> [Work to be completed]: Your answer must be an exact repeat of the lines from the one containing "ATOM 84 C CA" through the last line of the records, both included, with no pictures.

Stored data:
▼
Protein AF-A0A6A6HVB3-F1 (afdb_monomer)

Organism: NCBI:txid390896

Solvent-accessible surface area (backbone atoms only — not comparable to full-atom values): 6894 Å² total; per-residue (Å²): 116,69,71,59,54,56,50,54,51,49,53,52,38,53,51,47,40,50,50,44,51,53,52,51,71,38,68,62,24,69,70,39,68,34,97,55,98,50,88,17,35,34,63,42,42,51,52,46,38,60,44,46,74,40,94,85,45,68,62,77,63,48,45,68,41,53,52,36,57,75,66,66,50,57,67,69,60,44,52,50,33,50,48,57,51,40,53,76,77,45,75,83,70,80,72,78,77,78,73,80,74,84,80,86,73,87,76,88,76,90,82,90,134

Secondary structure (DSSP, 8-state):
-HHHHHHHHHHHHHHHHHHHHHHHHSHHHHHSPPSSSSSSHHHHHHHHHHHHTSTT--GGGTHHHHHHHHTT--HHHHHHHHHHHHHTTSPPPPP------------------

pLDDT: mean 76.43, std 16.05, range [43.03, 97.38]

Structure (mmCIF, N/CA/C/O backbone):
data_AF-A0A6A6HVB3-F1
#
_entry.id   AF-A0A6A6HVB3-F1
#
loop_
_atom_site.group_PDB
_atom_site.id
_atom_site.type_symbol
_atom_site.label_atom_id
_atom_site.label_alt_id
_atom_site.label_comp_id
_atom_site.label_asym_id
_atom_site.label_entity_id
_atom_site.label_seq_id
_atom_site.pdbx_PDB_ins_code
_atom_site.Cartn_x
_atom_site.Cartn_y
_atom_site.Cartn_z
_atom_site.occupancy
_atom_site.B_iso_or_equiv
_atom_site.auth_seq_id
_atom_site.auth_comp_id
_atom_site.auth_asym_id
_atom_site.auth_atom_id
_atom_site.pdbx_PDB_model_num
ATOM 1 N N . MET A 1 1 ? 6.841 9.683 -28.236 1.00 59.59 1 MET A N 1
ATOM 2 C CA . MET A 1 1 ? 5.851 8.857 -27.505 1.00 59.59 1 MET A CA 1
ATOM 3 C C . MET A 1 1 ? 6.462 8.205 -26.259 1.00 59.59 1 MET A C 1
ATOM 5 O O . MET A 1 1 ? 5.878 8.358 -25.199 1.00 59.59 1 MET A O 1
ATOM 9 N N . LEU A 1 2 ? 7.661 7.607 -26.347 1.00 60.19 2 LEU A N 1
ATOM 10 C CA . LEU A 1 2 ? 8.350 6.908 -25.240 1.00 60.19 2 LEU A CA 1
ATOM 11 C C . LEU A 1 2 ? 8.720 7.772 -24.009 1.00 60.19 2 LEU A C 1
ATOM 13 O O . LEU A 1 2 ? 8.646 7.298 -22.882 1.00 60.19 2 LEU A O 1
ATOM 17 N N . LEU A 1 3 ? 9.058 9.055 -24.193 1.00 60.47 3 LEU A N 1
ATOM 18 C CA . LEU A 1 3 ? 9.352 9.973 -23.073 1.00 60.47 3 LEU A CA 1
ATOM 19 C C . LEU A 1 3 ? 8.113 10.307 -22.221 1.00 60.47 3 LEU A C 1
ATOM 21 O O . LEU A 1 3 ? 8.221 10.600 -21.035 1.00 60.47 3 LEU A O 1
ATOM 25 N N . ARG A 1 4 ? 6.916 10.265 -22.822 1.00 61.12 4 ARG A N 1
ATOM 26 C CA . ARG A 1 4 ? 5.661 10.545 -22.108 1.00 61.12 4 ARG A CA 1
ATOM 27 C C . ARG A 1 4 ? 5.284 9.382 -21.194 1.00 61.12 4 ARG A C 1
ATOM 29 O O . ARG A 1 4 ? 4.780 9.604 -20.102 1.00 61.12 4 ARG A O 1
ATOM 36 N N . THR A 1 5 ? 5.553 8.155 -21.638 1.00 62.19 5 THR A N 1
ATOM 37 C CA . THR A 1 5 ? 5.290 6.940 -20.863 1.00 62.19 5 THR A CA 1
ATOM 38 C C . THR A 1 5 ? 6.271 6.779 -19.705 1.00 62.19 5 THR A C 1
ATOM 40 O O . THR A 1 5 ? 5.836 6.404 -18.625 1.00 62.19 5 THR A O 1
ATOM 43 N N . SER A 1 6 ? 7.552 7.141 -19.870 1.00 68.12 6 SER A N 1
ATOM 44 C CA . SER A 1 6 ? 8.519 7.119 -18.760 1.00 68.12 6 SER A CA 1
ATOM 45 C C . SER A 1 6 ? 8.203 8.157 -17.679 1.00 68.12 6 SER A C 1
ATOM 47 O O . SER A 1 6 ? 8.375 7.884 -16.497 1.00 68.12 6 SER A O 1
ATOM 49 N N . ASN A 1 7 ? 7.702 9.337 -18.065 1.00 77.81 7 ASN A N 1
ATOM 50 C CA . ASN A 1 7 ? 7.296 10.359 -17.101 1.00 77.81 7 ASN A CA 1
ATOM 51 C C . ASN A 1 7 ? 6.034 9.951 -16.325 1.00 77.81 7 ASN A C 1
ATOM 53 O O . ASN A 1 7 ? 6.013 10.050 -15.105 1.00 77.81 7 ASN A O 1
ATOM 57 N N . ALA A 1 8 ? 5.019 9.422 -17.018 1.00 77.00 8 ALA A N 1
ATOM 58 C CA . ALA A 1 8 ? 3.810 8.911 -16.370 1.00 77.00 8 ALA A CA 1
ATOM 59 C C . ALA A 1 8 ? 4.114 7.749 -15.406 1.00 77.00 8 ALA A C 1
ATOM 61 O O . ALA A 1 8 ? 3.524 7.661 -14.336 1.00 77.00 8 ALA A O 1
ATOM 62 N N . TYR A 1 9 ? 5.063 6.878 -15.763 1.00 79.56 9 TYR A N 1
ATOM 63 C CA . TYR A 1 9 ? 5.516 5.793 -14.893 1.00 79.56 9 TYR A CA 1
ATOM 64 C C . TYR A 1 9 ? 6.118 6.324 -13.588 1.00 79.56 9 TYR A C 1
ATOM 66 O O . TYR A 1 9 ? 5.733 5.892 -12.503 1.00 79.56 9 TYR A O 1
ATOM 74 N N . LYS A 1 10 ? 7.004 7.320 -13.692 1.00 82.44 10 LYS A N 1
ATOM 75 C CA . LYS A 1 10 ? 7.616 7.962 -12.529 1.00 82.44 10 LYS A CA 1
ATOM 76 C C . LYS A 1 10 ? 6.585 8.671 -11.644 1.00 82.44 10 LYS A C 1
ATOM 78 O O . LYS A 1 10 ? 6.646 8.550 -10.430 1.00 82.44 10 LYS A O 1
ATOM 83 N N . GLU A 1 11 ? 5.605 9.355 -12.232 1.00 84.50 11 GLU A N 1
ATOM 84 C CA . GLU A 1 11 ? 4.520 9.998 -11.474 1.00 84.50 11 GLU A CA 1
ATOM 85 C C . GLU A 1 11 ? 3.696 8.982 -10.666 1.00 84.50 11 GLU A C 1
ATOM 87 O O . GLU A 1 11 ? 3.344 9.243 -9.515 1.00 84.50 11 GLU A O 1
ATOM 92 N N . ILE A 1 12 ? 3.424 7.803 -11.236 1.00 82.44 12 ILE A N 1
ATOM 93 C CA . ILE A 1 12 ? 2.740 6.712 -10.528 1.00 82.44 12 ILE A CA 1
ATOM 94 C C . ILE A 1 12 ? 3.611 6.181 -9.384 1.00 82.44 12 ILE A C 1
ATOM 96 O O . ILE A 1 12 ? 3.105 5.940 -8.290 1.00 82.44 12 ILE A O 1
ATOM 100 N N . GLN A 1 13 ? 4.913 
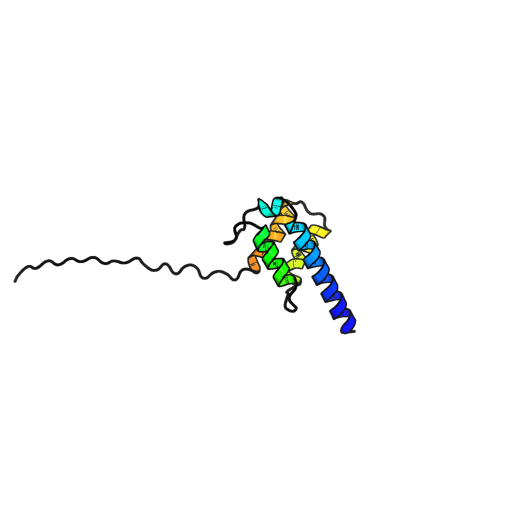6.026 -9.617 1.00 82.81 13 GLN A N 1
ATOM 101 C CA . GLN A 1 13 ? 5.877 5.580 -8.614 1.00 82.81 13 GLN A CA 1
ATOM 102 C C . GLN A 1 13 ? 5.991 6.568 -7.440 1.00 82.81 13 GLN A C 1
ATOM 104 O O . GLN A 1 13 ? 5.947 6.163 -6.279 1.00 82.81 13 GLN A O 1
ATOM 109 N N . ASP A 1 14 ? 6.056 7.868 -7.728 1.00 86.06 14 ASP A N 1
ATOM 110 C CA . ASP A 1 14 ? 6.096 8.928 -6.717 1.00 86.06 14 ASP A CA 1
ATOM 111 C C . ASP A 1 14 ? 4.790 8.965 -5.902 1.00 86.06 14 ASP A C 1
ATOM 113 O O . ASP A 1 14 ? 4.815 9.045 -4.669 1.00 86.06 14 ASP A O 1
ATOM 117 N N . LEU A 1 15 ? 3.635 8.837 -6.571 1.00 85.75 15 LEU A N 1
▲
> [Solution to the problem]:
ATOM 84 C CA . GLU A 1 11 ? 4.520 9.998 -11.474 1.00 84.50 11 GLU A CA 1
ATOM 85 C C . GLU A 1 11 ? 3.696 8.982 -10.666 1.00 84.50 11 GLU A C 1
ATOM 87 O O . GLU A 1 11 ? 3.344 9.243 -9.515 1.00 84.50 11 GLU A O 1
ATOM 92 N N . ILE A 1 12 ? 3.424 7.803 -11.236 1.00 82.44 12 ILE A N 1
ATOM 93 C CA . ILE A 1 12 ? 2.740 6.712 -10.528 1.00 82.44 12 ILE A CA 1
ATOM 94 C C . ILE A 1 12 ? 3.611 6.181 -9.384 1.00 82.44 12 ILE A C 1
ATOM 96 O O . ILE A 1 12 ? 3.105 5.940 -8.290 1.00 82.44 12 ILE A O 1
ATOM 100 N N . GLN A 1 13 ? 4.913 
6.026 -9.617 1.00 82.81 13 GLN A N 1
ATOM 101 C CA . GLN A 1 13 ? 5.877 5.580 -8.614 1.00 82.81 13 GLN A CA 1
ATOM 102 C C . GLN A 1 13 ? 5.991 6.568 -7.440 1.00 82.81 13 GLN A C 1
ATOM 104 O O . GLN A 1 13 ? 5.947 6.163 -6.279 1.00 82.81 13 GLN A O 1
ATOM 109 N N . ASP A 1 14 ? 6.056 7.868 -7.728 1.00 86.06 14 ASP A N 1
ATOM 110 C CA . ASP A 1 14 ? 6.096 8.928 -6.717 1.00 86.06 14 ASP A CA 1
ATOM 111 C C . ASP A 1 14 ? 4.790 8.965 -5.902 1.00 86.06 14 ASP A C 1
ATOM 113 O O . ASP A 1 14 ? 4.815 9.045 -4.669 1.00 86.06 14 ASP A O 1
ATOM 117 N N . LEU A 1 15 ? 3.635 8.837 -6.571 1.00 85.75 15 LEU A N 1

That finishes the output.